John Dallway of Carrickfergus,
Robert Barnwall,
and
Laurence Masterson.
Of these, the three last, with Parsons, alone acted, and they sat to hold Inquisitions at Ardwhin, Co. Down (recte Ardquin), on the 5th July, 1605, and in the town of Antrim on the 12th July, 1605. They were commissioned to ascertain what lands Sir Con O’Neill and his father, Brian Fertagh, were possessed of in Upper Claneboy and the Great Ardes, with the rents and “cuttings” to which they were subject. Their other duty was to discover what property in the Counties of Antrim and Down should have come to the Crown by attainder or forfeiture, so that the £100 a year granted to Thomas Irelande might be provided thereout.
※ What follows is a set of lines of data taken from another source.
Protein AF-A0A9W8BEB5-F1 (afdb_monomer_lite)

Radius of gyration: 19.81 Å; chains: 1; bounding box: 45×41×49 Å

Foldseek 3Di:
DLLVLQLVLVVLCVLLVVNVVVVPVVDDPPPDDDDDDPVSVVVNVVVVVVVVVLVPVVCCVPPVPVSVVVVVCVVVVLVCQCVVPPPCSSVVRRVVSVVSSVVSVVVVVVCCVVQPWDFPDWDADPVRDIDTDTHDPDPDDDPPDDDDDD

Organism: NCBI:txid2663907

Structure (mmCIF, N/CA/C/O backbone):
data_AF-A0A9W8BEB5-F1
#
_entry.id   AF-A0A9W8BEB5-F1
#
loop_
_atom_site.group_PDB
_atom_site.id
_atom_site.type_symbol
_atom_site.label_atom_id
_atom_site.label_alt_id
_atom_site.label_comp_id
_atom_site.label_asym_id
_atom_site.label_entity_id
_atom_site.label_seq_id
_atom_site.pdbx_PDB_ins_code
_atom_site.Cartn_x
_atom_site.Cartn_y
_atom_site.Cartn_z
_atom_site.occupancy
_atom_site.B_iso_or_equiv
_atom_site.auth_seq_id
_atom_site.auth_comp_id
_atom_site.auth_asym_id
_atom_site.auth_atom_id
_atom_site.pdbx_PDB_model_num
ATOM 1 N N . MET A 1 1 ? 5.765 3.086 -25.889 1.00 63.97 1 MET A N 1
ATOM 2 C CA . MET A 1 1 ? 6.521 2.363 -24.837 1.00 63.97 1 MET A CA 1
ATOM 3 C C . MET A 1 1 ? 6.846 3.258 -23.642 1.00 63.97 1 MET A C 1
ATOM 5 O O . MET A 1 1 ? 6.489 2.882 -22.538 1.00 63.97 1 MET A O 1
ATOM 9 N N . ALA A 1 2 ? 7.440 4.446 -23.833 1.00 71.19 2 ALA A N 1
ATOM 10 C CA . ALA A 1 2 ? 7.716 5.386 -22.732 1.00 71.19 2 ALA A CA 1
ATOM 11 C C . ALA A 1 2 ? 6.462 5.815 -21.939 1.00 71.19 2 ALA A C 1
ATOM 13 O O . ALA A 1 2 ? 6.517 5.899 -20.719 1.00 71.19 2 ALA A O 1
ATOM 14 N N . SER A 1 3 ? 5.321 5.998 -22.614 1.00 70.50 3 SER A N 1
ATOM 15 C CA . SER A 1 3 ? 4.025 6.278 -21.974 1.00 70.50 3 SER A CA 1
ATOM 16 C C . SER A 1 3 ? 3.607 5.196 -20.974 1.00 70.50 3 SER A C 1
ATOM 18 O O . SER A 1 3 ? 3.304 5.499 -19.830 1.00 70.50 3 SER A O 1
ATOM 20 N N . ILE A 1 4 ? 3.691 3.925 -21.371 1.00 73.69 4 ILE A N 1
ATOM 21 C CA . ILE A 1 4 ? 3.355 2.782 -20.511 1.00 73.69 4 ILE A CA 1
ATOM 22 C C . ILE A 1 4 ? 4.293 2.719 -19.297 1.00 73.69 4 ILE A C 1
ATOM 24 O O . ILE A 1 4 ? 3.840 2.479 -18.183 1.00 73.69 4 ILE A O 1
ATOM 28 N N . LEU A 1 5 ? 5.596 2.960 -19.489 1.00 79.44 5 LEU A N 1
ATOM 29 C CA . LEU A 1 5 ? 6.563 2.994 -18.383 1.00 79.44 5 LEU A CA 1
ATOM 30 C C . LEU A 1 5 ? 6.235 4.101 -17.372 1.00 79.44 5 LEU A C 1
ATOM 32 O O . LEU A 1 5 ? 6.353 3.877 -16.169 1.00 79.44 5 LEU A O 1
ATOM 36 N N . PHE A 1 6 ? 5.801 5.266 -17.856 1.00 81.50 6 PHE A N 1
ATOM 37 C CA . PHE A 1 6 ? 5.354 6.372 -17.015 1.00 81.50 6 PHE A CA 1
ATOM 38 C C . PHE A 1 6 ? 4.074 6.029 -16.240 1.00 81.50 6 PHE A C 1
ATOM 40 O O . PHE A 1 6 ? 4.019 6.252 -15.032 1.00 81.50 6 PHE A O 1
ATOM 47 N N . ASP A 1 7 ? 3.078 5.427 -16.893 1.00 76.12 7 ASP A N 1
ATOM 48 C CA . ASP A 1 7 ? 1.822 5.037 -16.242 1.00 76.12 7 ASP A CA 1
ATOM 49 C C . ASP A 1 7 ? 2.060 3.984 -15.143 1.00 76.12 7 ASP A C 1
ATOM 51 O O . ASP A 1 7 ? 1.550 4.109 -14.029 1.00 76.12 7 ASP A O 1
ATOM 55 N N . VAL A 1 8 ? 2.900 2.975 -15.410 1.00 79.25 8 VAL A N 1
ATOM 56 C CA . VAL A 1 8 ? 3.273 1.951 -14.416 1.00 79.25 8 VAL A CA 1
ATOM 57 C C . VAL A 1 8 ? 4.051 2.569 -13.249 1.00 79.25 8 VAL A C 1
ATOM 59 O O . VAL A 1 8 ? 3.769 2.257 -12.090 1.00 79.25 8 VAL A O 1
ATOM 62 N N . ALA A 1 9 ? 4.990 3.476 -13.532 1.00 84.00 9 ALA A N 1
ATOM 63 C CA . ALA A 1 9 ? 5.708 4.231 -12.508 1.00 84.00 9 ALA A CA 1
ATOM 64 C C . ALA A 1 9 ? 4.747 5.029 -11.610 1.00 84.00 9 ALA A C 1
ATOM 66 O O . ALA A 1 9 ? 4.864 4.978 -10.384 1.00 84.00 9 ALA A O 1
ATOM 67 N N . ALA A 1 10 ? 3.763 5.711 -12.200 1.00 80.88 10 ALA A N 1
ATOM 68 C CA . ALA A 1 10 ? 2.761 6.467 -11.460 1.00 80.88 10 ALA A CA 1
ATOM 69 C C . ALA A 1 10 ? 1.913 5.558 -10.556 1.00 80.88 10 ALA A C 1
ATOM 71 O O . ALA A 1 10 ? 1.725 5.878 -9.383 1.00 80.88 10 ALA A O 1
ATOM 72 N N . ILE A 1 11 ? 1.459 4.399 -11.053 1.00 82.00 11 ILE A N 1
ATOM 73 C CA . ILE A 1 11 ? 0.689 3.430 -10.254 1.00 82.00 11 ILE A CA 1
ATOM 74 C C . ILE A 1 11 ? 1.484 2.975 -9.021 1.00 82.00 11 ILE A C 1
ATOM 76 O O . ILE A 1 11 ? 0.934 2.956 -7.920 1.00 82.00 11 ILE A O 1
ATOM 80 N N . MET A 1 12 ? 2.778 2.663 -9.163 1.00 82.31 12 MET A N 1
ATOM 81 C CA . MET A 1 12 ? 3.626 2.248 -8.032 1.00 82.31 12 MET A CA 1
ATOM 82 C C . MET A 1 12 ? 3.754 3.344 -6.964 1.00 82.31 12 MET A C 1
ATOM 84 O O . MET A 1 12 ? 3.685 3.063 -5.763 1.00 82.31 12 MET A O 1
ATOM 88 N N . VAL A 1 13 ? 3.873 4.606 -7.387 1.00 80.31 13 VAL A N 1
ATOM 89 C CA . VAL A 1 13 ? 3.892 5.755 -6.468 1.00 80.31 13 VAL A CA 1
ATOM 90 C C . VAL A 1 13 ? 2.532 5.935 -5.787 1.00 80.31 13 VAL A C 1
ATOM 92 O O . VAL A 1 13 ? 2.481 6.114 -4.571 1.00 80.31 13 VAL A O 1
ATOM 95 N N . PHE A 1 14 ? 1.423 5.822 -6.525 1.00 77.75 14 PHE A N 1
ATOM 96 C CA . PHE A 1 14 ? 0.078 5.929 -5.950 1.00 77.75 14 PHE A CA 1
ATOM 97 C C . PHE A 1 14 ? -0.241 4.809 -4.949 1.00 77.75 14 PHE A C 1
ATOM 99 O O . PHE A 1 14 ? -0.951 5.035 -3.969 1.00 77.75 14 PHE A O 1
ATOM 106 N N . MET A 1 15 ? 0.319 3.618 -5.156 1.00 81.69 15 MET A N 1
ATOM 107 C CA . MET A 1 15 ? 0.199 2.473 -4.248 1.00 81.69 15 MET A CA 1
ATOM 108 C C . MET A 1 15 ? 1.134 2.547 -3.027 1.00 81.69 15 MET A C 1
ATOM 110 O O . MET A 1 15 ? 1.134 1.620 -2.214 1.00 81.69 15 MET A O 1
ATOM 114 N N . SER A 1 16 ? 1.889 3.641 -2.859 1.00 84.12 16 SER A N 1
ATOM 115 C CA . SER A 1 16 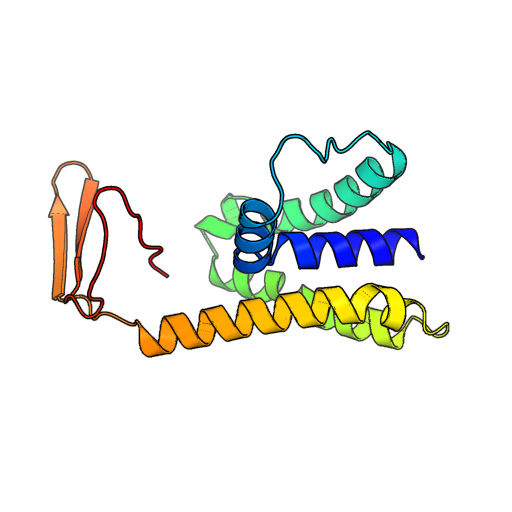? 2.803 3.888 -1.732 1.00 84.12 16 SER A CA 1
ATOM 116 C C . SER A 1 16 ? 2.236 4.966 -0.787 1.00 84.12 16 SER A C 1
ATOM 118 O O . SER A 1 16 ? 2.640 6.133 -0.832 1.00 84.12 16 SER A O 1
ATOM 120 N N . PRO A 1 17 ? 1.246 4.636 0.065 1.00 80.44 17 PRO A N 1
ATOM 121 C CA . PRO A 1 17 ? 0.492 5.625 0.828 1.00 80.44 17 PRO A CA 1
ATOM 122 C C . PRO A 1 17 ? 1.308 6.326 1.919 1.00 80.44 17 PRO A C 1
ATOM 124 O O . PRO A 1 17 ? 1.009 7.481 2.220 1.00 80.44 17 PRO A O 1
ATOM 127 N N . ALA A 1 18 ? 2.317 5.691 2.529 1.00 82.25 18 ALA A N 1
ATOM 128 C CA . ALA A 1 18 ? 3.146 6.372 3.527 1.00 82.25 18 ALA A CA 1
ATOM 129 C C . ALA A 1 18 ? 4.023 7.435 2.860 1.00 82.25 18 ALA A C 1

The verdict then found took shape in a return, which was put to such an illegitimate use that it was not enrolled for 79 years, lest its terms should leak out.
For by the time the Commissioners had completed their labours and returned to Dublin, Cecil silenced the murmurings of the Deputy, and counselled him to come to an understanding with Hamilton. The “one Letter more” never was signed, for the policy recommended from London made it unnecessary. Cecil having, in 1599, promoted Chichester to the Irish command, acted as his protector ever after. He used lovingly dub him “poor Arthur,” but “poor Arthur’s” appeal against Hamilton made too large a draft on his power. Instead of procuring a fresh King’s Letter he evidently warned him to make terms with the royal favourite, for within a month the Deputy treated “the Scot” as a bosom friend. The Antrim Inquisition was then availed of, with the aid of the ductile Parsons, as the groundwork of an enormous grant to Hamilton, who arranged to hand over a large slice of the plunder to the Deputy. This dispensed Cecil from having to beseech James I. for another “Letter” for Chichester, and from that forth a working partnership was established between the Deputy and Hamilton. This alliance in ill-doing linked them for life. Backed by Davies, and with the help of the Lord Chancellor (Jones, Archbishop of Dublin—called that “rascal Jones” by Dean Swift), they organised a conspiracy to cheat the State unmatched in Anglo-Irish annals.